I'm gonna have to 2nd this. Not only is there no "cycle" upon which to build a predictable pattern, but there is also no way to know whether or not a neutral, la, or el will hit OR miss your spot.

Plenty of places have got dumped on during (insert any "nina" variable here), while others have been skunked.

IMO the only usefulness of such long term broad stokes forecasting is for farmers and the gov't branch that regulates and subsidizes it (and I question that but i'm not a farmer so i dunno).


----------



## karkis (Jan 8, 2013)

kicking horse backcountry (slack country) check out
A Guide to Backcountry Skiing Golden BC - North
theres the south end too on that site but there's more options and less consequence in the north bowls. 
i dont have much G.side photos on line but heres a couple from back in the day...

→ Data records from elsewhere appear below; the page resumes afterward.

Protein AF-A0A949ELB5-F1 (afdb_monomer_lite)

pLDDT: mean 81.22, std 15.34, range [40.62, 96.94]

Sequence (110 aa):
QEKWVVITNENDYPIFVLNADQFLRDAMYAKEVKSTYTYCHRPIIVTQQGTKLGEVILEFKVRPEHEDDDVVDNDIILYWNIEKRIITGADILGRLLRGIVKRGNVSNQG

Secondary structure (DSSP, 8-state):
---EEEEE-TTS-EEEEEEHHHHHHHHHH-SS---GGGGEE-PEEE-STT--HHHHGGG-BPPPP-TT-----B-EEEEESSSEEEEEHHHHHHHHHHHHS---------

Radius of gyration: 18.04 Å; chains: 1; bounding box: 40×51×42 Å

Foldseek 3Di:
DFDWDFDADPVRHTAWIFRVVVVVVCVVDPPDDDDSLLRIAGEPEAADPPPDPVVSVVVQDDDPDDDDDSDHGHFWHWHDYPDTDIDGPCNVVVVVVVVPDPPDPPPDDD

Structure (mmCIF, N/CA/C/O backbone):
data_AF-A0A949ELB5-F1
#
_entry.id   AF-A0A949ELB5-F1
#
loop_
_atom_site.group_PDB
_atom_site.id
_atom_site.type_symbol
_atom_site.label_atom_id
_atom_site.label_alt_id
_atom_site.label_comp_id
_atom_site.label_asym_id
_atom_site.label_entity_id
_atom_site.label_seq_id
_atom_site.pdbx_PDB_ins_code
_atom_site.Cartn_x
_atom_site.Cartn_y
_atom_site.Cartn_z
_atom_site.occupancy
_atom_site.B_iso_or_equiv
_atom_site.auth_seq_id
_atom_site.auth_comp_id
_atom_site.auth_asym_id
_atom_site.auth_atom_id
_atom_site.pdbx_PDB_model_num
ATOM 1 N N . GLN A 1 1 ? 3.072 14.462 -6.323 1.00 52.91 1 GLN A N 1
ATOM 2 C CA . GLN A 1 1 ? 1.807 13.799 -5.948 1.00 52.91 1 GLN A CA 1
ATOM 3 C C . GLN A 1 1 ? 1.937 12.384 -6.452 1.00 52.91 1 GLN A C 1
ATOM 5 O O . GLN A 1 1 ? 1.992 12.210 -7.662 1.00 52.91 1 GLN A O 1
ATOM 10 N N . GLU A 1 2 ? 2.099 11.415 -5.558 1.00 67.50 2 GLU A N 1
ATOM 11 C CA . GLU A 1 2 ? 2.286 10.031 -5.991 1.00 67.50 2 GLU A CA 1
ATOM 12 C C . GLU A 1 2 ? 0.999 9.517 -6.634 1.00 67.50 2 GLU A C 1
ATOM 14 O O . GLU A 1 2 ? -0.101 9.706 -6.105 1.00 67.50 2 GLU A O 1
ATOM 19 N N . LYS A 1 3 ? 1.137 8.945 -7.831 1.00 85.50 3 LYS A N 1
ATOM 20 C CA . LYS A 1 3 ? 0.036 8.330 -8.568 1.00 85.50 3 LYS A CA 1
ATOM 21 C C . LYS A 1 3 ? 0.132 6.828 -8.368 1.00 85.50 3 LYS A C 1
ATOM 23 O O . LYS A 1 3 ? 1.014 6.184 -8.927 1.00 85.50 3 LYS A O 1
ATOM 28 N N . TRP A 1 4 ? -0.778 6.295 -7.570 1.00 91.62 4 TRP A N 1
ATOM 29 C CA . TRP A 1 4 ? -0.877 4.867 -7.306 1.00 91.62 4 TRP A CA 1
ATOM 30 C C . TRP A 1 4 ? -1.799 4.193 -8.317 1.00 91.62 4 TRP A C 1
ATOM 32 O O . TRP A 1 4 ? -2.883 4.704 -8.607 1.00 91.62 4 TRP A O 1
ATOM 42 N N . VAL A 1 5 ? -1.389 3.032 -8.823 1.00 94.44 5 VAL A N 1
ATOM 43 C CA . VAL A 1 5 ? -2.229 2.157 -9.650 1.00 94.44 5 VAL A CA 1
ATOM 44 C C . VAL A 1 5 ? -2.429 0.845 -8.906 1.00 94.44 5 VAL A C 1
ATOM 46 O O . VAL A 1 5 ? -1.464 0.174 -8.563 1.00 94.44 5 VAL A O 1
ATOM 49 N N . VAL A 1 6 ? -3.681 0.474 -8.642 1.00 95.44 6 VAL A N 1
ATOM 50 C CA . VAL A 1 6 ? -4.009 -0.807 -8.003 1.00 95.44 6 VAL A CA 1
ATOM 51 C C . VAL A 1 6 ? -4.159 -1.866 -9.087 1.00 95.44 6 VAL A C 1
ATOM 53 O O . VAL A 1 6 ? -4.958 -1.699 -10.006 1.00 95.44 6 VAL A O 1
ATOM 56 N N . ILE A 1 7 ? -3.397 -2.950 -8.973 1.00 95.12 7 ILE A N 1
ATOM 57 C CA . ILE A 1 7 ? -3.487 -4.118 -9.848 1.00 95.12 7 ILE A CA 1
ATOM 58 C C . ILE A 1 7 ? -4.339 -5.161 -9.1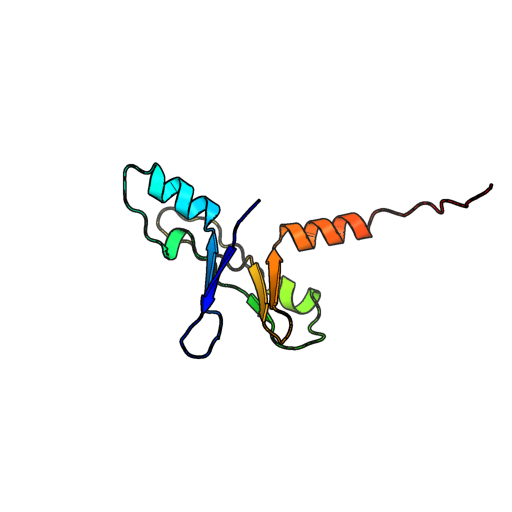30 1.00 95.12 7 ILE A C 1
ATOM 60 O O . ILE A 1 7 ? -4.062 -5.508 -7.978 1.00 95.12 7 ILE A O 1
ATOM 64 N N . THR A 1 8 ? -5.372 -5.659 -9.804 1.00 96.62 8 THR A N 1
ATOM 65 C CA . THR A 1 8 ? -6.282 -6.688 -9.292 1.00 96.62 8 THR A CA 1
ATOM 66 C C . THR A 1 8 ? -6.109 -7.998 -10.050 1.00 96.62 8 THR A C 1
ATOM 68 O O . THR A 1 8 ? -5.565 -8.036 -11.154 1.00 96.62 8 THR A O 1
ATOM 71 N N . ASN A 1 9 ? -6.552 -9.093 -9.440 1.00 95.62 9 ASN A N 1
ATOM 72 C CA . ASN A 1 9 ? -6.780 -10.340 -10.156 1.00 95.62 9 ASN A CA 1
ATOM 73 C C . ASN A 1 9 ? -8.156 -10.332 -10.850 1.00 95.62 9 ASN A C 1
ATOM 75 O O . ASN A 1 9 ? -8.921 -9.372 -10.760 1.00 95.62 9 ASN A O 1
ATOM 79 N N . GLU A 1 10 ? -8.492 -11.443 -11.504 1.00 96.94 10 GLU A N 1
ATOM 80 C CA . GLU A 1 10 ? -9.738 -11.617 -12.266 1.00 96.94 10 GLU A CA 1
ATOM 81 C C . GLU A 1 10 ? -11.024 -11.469 -11.428 1.00 96.94 10 GLU A C 1
ATOM 83 O O . GLU A 1 10 ? -12.091 -11.226 -11.983 1.00 96.94 10 GLU A O 1
ATOM 88 N N . ASN A 1 11 ? -10.934 -11.564 -10.097 1.00 95.75 11 ASN A N 1
ATOM 89 C CA . ASN A 1 11 ? -12.066 -11.452 -9.173 1.00 95.75 11 ASN A CA 1
ATOM 90 C C . ASN A 1 11 ? -12.201 -10.050 -8.539 1.00 95.75 11 ASN A C 1
ATOM 92 O O . ASN A 1 11 ? -12.843 -9.916 -7.500 1.00 95.75 11 ASN A O 1
ATOM 96 N N . ASP A 1 12 ? -11.560 -9.018 -9.103 1.00 93.44 12 ASP A N 1
ATOM 97 C CA . ASP A 1 12 ? -11.441 -7.667 -8.511 1.00 93.44 12 ASP A CA 1
ATOM 98 C C . ASP A 1 12 ? -10.755 -7.664 -7.130 1.00 93.44 12 ASP A C 1
ATOM 100 O O . ASP A 1 12 ? -10.911 -6.730 -6.341 1.00 93.44 12 ASP A O 1
ATOM 104 N N . TYR A 1 13 ? -9.977 -8.705 -6.809 1.00 95.00 13 TYR A N 1
ATOM 105 C CA . TYR A 1 13 ? -9.200 -8.740 -5.574 1.00 95.00 13 TYR A CA 1
ATOM 106 C C . TYR A 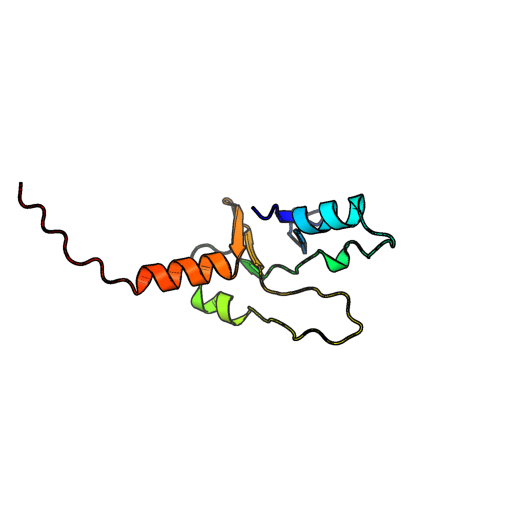1 13 ? -7.824 -8.098 -5.808 1.00 95.00 13 TYR A C 1
ATOM 108 O O . TYR A 1 13 ? -7.109 -8.509 -6.726 1.00 95.00 13 TYR A O 1
ATOM 116 N N . PRO A 1 14 ? -7.432 -7.096 -5.008 1.00 95.50 14 PRO A N 1
ATOM 117 C CA . PRO A 1 14 ? -6.196 -6.355 -5.204 1.00 95.50 14 PRO A CA 1
ATOM 118 C C . PRO A 1 14 ? -4.991 -7.216 -4.836 1.00 95.50 14 PRO A C 1
ATOM 120 O O . PRO A 1 14 ? -4.991 -7.896 -3.815 1.00 95.50 14 PRO A O 1
ATOM 123 N N . ILE A 1 15 ? -3.960 -7.184 -5.676 1.00 93.56 15 ILE A N 1
ATOM 124 C CA . ILE A 1 15 ? -2.746 -7.994 -5.508 1.00 93.56 15 ILE A CA 1
ATOM 125 C C . ILE A 1 15 ? -1.494 -7.135 -5.327 1.00 93.56 15 ILE A C 1
ATOM 127 O O . ILE A 1 15 ? -0.627 -7.491 -4.533 1.00 93.56 15 ILE A O 1
ATOM 131 N N . PHE A 1 16 ? -1.423 -5.992 -6.012 1.00 93.19 16 PHE A N 1
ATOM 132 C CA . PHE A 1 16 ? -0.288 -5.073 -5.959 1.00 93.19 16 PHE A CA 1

its mostly a bunch of G/nar with some really nice chutes in between


RMR slack is alot of this kinda thing








a bit of this kinda stuff








mini golf means you can usually go over, or around it








black diamond means up to about this kinda thing








double black is from something like that to something like this









but honestly for a commercial ski operation when they say advanced they mean they dont want to have to pick you up all the time in terrain thats 35 - 40deg trees and maybe some chutes to 45, but they would check you out before they tee those up
i suspect that when a Euro says 'advanced' they mean a bit more than when a Canuck says it... you Euros are crazy after all


Rogers Pass is all kinds of goodness



























and tons more....
check out rogers pass 411 sample guidebook
i think the north side volume will be out in print this fall, its just an e book now, $25CAD on that site.


----------



## Argo (Feb 25, 2010)

When we went to revy, the lower mountain was closed. I really wanna go back in mid snow peak time.... Seems like it would be amazing. I would center myself in Revelstoke. There is a ton of shit around there.


----------



## killclimbz (Aug 10, 2007)

Fucking Karkis, you bitch. You may have just convinced to come up to your place and ride Rogers Pass next year. I've been itching to get up there for about 6 years now. Rogers is the pass of passes...


----------



## poutanen (Dec 22, 2011)

Well I can't top Karkis' OOB stuff...

All this is in-bounds in the area:

Fernie:









Everything in this pic is in-bounds (extreme left is gate accessed):









Close up of the gate accessed area (above the cat track):









Everything in view is in-bounds at Lake Louise:









An OOB bowl at Lake Louise, I've seen tracks down into it, but it's not for me:









Fluffy goodness in Fernie:









More in bounds lake louise goodness:









Another pic of Fernies glades and endless powder:


----------



## neni (Dec 24, 2012)

Had to scratch Skeena from the list, 2014 is already sold out...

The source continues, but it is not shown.